The Silverado Fire was a wildfire that burned in October and November 2020 in southern Orange County, California northeast of Irvine. The fire started on October 26 around 6:47 AM near Orange County Route S-18 (Santiago Canyon Road) and Silverado Canyon Road, fueled by strong Santa Ana winds gusting up to  and low humidity. Orange County Fire Authority Chief Brian Fennessy stated, "The winds were extraordinary even by Santa Ana standards. Fire spread is exceeding more than anything I've seen in my 44 years." The fire initially moved south from Loma Ridge toward the Orchard Hills, Northwood and Portola Springs communities of Irvine before moving southeast through Limestone Canyon and toward the communities of Foothill Ranch and Lake Forest. The fire burned in a path similar to that taken by the 2007 Santiago Fire, mostly through terrain that had not seen significant burning in the 13 years since that fire. 100% containment was announced on November 7, 2020.

The cause of the fire remains under investigation. Southern California Edison officials stated in a letter to the California Public Utilities Commission that they suspect a "lashing wire" in one of their telecommunication lines may have caused the fire.

Timeline
Mandatory evacuation orders were issued by the Orange County Fire Authority and CalFire for approximately 90,000 residents and schools in the area. The fire also caused California State Route 241 to temporarily shut down.
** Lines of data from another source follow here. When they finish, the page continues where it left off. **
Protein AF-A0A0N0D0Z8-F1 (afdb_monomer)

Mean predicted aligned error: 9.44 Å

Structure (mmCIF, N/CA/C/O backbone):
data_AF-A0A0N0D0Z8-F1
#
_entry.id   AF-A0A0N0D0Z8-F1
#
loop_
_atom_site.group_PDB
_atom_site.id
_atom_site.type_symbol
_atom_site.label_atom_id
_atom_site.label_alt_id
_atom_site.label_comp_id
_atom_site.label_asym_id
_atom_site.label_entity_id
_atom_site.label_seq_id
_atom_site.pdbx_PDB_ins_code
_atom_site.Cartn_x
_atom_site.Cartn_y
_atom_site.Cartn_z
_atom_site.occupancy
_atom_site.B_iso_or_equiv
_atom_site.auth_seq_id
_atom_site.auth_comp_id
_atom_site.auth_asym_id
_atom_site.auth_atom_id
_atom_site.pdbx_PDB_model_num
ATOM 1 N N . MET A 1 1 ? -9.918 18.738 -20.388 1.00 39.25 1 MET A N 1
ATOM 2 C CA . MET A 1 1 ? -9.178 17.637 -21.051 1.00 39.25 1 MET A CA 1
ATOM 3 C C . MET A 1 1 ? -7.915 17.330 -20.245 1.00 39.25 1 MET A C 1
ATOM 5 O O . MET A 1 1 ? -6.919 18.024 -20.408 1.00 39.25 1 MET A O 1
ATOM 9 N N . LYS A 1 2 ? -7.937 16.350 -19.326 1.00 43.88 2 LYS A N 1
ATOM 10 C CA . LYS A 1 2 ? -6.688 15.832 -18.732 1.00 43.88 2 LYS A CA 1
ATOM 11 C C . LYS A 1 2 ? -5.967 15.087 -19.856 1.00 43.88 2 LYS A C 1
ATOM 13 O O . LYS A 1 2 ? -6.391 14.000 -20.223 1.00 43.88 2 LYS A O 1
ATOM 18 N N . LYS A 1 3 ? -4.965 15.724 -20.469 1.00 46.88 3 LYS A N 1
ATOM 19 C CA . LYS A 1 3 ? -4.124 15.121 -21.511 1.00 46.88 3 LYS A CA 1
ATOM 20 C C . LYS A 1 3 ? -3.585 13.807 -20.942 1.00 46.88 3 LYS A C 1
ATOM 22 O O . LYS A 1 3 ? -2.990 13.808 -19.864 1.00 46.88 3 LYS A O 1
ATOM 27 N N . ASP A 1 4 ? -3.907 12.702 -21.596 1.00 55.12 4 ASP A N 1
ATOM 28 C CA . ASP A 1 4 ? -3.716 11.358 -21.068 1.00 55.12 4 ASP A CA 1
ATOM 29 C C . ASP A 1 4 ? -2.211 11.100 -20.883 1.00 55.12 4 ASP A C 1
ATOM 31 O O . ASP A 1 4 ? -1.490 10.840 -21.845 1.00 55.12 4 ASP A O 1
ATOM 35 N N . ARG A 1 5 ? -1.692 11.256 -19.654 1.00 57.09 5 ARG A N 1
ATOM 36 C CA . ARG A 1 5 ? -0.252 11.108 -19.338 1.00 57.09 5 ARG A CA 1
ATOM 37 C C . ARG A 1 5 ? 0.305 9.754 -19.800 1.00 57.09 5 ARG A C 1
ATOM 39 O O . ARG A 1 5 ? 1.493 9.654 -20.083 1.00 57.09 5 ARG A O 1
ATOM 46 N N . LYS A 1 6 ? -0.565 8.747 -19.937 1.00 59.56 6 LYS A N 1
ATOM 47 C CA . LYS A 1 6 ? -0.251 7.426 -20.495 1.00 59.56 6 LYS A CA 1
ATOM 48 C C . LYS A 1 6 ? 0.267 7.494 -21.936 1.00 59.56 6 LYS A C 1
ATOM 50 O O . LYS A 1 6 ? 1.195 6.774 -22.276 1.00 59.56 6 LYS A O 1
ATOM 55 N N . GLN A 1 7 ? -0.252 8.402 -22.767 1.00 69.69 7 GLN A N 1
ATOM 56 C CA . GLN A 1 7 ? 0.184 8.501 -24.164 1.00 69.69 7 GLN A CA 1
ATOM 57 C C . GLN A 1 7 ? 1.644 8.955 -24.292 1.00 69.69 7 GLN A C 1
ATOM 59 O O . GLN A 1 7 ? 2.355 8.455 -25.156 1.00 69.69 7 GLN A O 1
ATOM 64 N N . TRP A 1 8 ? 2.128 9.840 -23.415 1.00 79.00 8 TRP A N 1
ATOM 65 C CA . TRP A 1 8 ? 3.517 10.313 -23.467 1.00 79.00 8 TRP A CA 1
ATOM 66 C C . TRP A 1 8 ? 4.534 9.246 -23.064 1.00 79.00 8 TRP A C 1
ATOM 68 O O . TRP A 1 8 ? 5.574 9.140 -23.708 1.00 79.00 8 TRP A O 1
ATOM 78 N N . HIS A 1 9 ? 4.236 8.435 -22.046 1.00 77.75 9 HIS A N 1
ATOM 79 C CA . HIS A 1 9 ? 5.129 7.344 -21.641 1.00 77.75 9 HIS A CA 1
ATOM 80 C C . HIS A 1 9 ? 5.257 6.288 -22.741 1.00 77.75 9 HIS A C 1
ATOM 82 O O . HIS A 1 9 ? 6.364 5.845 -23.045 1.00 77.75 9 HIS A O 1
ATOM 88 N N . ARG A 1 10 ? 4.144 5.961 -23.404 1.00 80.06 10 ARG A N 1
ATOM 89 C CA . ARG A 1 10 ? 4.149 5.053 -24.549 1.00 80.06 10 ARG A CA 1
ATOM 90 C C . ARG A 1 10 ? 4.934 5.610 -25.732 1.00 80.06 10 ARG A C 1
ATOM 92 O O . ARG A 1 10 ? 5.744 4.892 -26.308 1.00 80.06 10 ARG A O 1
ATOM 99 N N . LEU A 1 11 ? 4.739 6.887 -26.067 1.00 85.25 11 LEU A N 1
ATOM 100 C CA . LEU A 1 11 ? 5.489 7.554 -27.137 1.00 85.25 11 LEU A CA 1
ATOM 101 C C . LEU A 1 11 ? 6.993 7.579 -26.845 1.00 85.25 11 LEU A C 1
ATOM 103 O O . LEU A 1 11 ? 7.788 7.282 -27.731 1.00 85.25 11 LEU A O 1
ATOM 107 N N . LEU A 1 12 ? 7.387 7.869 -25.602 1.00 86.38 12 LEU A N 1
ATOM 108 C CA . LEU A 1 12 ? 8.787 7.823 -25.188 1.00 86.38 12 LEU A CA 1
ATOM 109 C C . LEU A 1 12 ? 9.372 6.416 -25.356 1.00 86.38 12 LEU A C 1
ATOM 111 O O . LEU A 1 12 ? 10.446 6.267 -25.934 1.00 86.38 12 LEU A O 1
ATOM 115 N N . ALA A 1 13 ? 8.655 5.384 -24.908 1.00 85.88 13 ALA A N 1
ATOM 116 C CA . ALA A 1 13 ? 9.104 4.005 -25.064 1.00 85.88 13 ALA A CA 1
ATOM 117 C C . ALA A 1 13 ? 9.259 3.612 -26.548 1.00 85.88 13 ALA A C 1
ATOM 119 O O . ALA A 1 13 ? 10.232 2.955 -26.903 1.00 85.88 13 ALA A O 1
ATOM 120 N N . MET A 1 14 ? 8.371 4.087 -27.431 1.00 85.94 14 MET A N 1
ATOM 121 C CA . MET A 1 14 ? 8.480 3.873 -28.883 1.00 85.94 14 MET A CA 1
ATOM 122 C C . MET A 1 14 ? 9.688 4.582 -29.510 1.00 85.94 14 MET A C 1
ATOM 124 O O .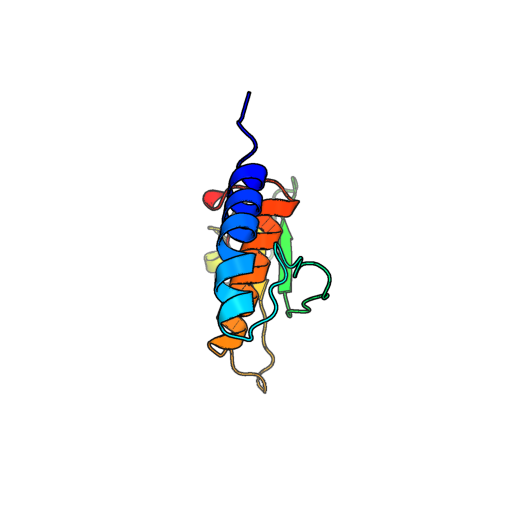 MET A 1 14 ? 10.280 4.054 -30.446 1.00 85.94 14 MET A O 1
ATOM 128 N N . VAL A 1 15 ? 10.073 5.761 -29.010 1.00 89.44 15 VAL A N 1
ATOM 129 C CA . VAL A 1 15 ? 11.281 6.470 -29.474 1.00 89.44 15 VAL A CA 1
ATOM 130 C C . VAL A 1 15 ? 12.557 5.758 -29.017 1.00 89.44 15 VAL A C 1
ATOM 132 O O . VAL A 1 15 ? 13.545 5.734 -29.750 1.00 89.44 15 VAL A O 1
ATOM 135 N N . LEU A 1 16 ? 12.545 5.169 -27.820 1.00 89.81 16 LEU A N 1
ATOM 136 C CA . LEU A 1 16 ? 13.699 4.472 -27.249 1.00 89.81 16 LEU A CA 1
ATOM 137 C C . LEU A 1 16 ? 13.881 3.050 -27.800 1.00 89.81 16 LEU A C 1
ATOM 139 O O . LEU A 1 16 ? 15.014 2.575 -27.870 1.00 89.81 16 LEU A O 1
ATOM 143 N N . ASP A 1 17 ? 12.805 2.385 -28.227 1.00 90.31 17 ASP A N 1
ATOM 144 C CA . ASP A 1 17 ? 12.834 1.003 -28.730 1.00 90.31 17 ASP A CA 1
ATOM 145 C C . ASP A 1 17 ? 13.874 0.775 -29.853 1.00 90.31 17 ASP A C 1
ATOM 147 O O . ASP A 1 17 ? 14.717 -0.113 -29.704 1.00 90.31 17 ASP A O 1
ATOM 151 N N . PRO A 1 18 ? 13.949 1.598 -30.922 1.00 90.69 18 PRO A N 1
ATOM 152 C CA . PRO A 1 18 ? 14.973 1.436 -31.955 1.00 90.69 18 PRO A CA 1
ATOM 153 C C . PRO A 1 18 ? 16.408 1.601 -31.442 1.00 90.69 18 PRO A C 1
ATOM 155 O O . PRO A 1 18 ? 17.329 1.014 -32.009 1.00 90.69 18 PRO A O 1
ATOM 158 N N . LEU A 1 19 ? 16.620 2.414 -30.401 1.00 92.75 19 LEU A N 1
ATOM 159 C CA . LEU A 1 19 ? 17.942 2.634 -29.812 1.00 92.75 19 LEU A CA 1
ATOM 160 C C . LEU A 1 19 ? 18.397 1.379 -29.064 1.00 92.75 19 LEU A C 1
ATOM 162 O O . LEU A 1 19 ? 19.497 0.890 -29.308 1.00 92.75 19 LEU A O 1
ATOM 166 N N . PHE A 1 20 ? 17.535 0.812 -28.221 1.00 92.81 20 PHE A N 1
ATOM 167 C CA . PHE A 1 20 ? 17.843 -0.413 -27.481 1.00 92.81 20 PHE A CA 1
ATOM 168 C C . PHE A 1 20 ? 17.959 -1.642 -28.388 1.00 92.81 20 PHE A C 1
ATOM 170 O O . PHE A 1 20 ? 18.880 -2.439 -28.203 1.00 92.81 20 PHE A O 1
ATOM 177 N N . LYS A 1 21 ? 17.138 -1.738 -29.442 1.00 92.31 21 LYS A N 1
ATOM 178 C CA . LYS A 1 21 ? 17.258 -2.802 -30.453 1.00 92.31 21 LYS A CA 1
ATOM 179 C C . LYS A 1 21 ? 18.594 -2.774 -31.184 1.00 92.31 21 LYS A C 1
ATOM 181 O O . LYS A 1 21 ? 19.189 -3.824 -31.409 1.00 92.31 21 LYS A O 1
ATOM 186 N N . LYS A 1 22 ? 19.116 -1.585 -31.503 1.00 93.50 22 LYS A N 1
ATOM 187 C CA . LYS A 1 22 ? 20.465 -1.439 -32.083 1.00 93.50 22 LYS A CA 1
ATOM 188 C C . LYS A 1 22 ? 21.577 -1.893 -31.136 1.00 93.50 22 LYS A C 1
ATOM 190 O O . LYS A 1 22 ? 22.640 -2.278 -31.607 1.00 93.50 22 LYS A O 1
ATOM 195 N N . LEU A 1 23 ? 21.333 -1.855 -29.828 1.00 93.44 23 LEU A N 1
ATOM 196 C CA . LEU A 1 23 ? 22.256 -2.333 -28.799 1.00 93.44 23 LEU A CA 1
ATOM 197 C C . LEU A 1 23 ? 22.081 -3.832 -28.481 1.00 93.44 23 LEU A C 1
ATOM 199 O O . LEU A 1 23 ? 22.768 -4.339 -27.600 1.00 93.44 23 LEU A O 1
ATOM 203 N N . GLY A 1 24 ? 21.191 -4.541 -29.186 1.00 92.81 24 GLY A N 1
ATOM 204 C CA . GLY A 1 24 ? 20.943 -5.972 -28.991 1.00 92.81 24 GLY A CA 1
ATOM 205 C C . GLY A 1 24 ? 19.950 -6.309 -27.873 1.00 92.81 24 GLY A C 1
ATOM 206 O O . GLY A 1 24 ? 19.848 -7.474 -27.498 1.00 92.81 24 GLY A O 1
ATOM 207 N N . TYR A 1 25 ? 19.218 -5.323 -27.347 1.00 92.00 25 TYR A N 1
ATOM 208 C CA . TYR A 1 25 ? 18.189 -5.530 -26.325 1.00 92.00 25 TYR A CA 1
ATOM 209 C C . TYR A 1 25 ? 16.791 -5.510 -26.943 1.00 92.00 25 TYR A C 1
ATOM 211 O O . TYR A 1 25 ? 16.497 -4.676 -27.800 1.00 92.00 25 TYR A O 1
ATOM 219 N N . ASP A 1 26 ? 15.914 -6.395 -26.471 1.00 87.88 26 ASP A N 1
ATOM 220 C CA . ASP A 1 26 ? 14.487 -6.315 -26.778 1.00 87.88 26 ASP A CA 1
ATOM 221 C C . ASP A 1 26 ? 13.785 -5.372 -25.796 1.00 87.88 26 ASP A C 1
ATOM 223 O O . ASP A 1 26 ? 14.206 -5.235 -24.643 1.00 87.88 26 ASP A O 1
ATOM 227 N N . THR A 1 27 ? 12.717 -4.709 -26.241 1.00 83.00 27 THR A N 1
ATOM 228 C CA . THR A 1 27 ? 11.954 -3.807 -25.373 1.00 83.00 27 THR A CA 1
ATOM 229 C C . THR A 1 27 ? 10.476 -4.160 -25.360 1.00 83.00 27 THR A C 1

Although there were no civilian casualties, two Orange County firefighters, 26 year old Dylan Van Iwaarden and 31 year old Phi Le, were severely burned battling the wildfire, receiving second and third degree burns over half their bodies and hospitalized in critical condition. Van Iwaarden had burns on 65% of his body and Le had burns on 50% of his body. The firefighters were reportedly trapped by flames in what may have been a failed backburning attempt. Six other firefighters in the same crew reported singes to their hair and eyebrows. A socially distant blood drive was held in Santa Ana to help the firefighters, and over $215,000 was raised in two days via online crowdsourcing to aid with medical expenses.

On November 7, firefighters reached 100% containment of the fire. 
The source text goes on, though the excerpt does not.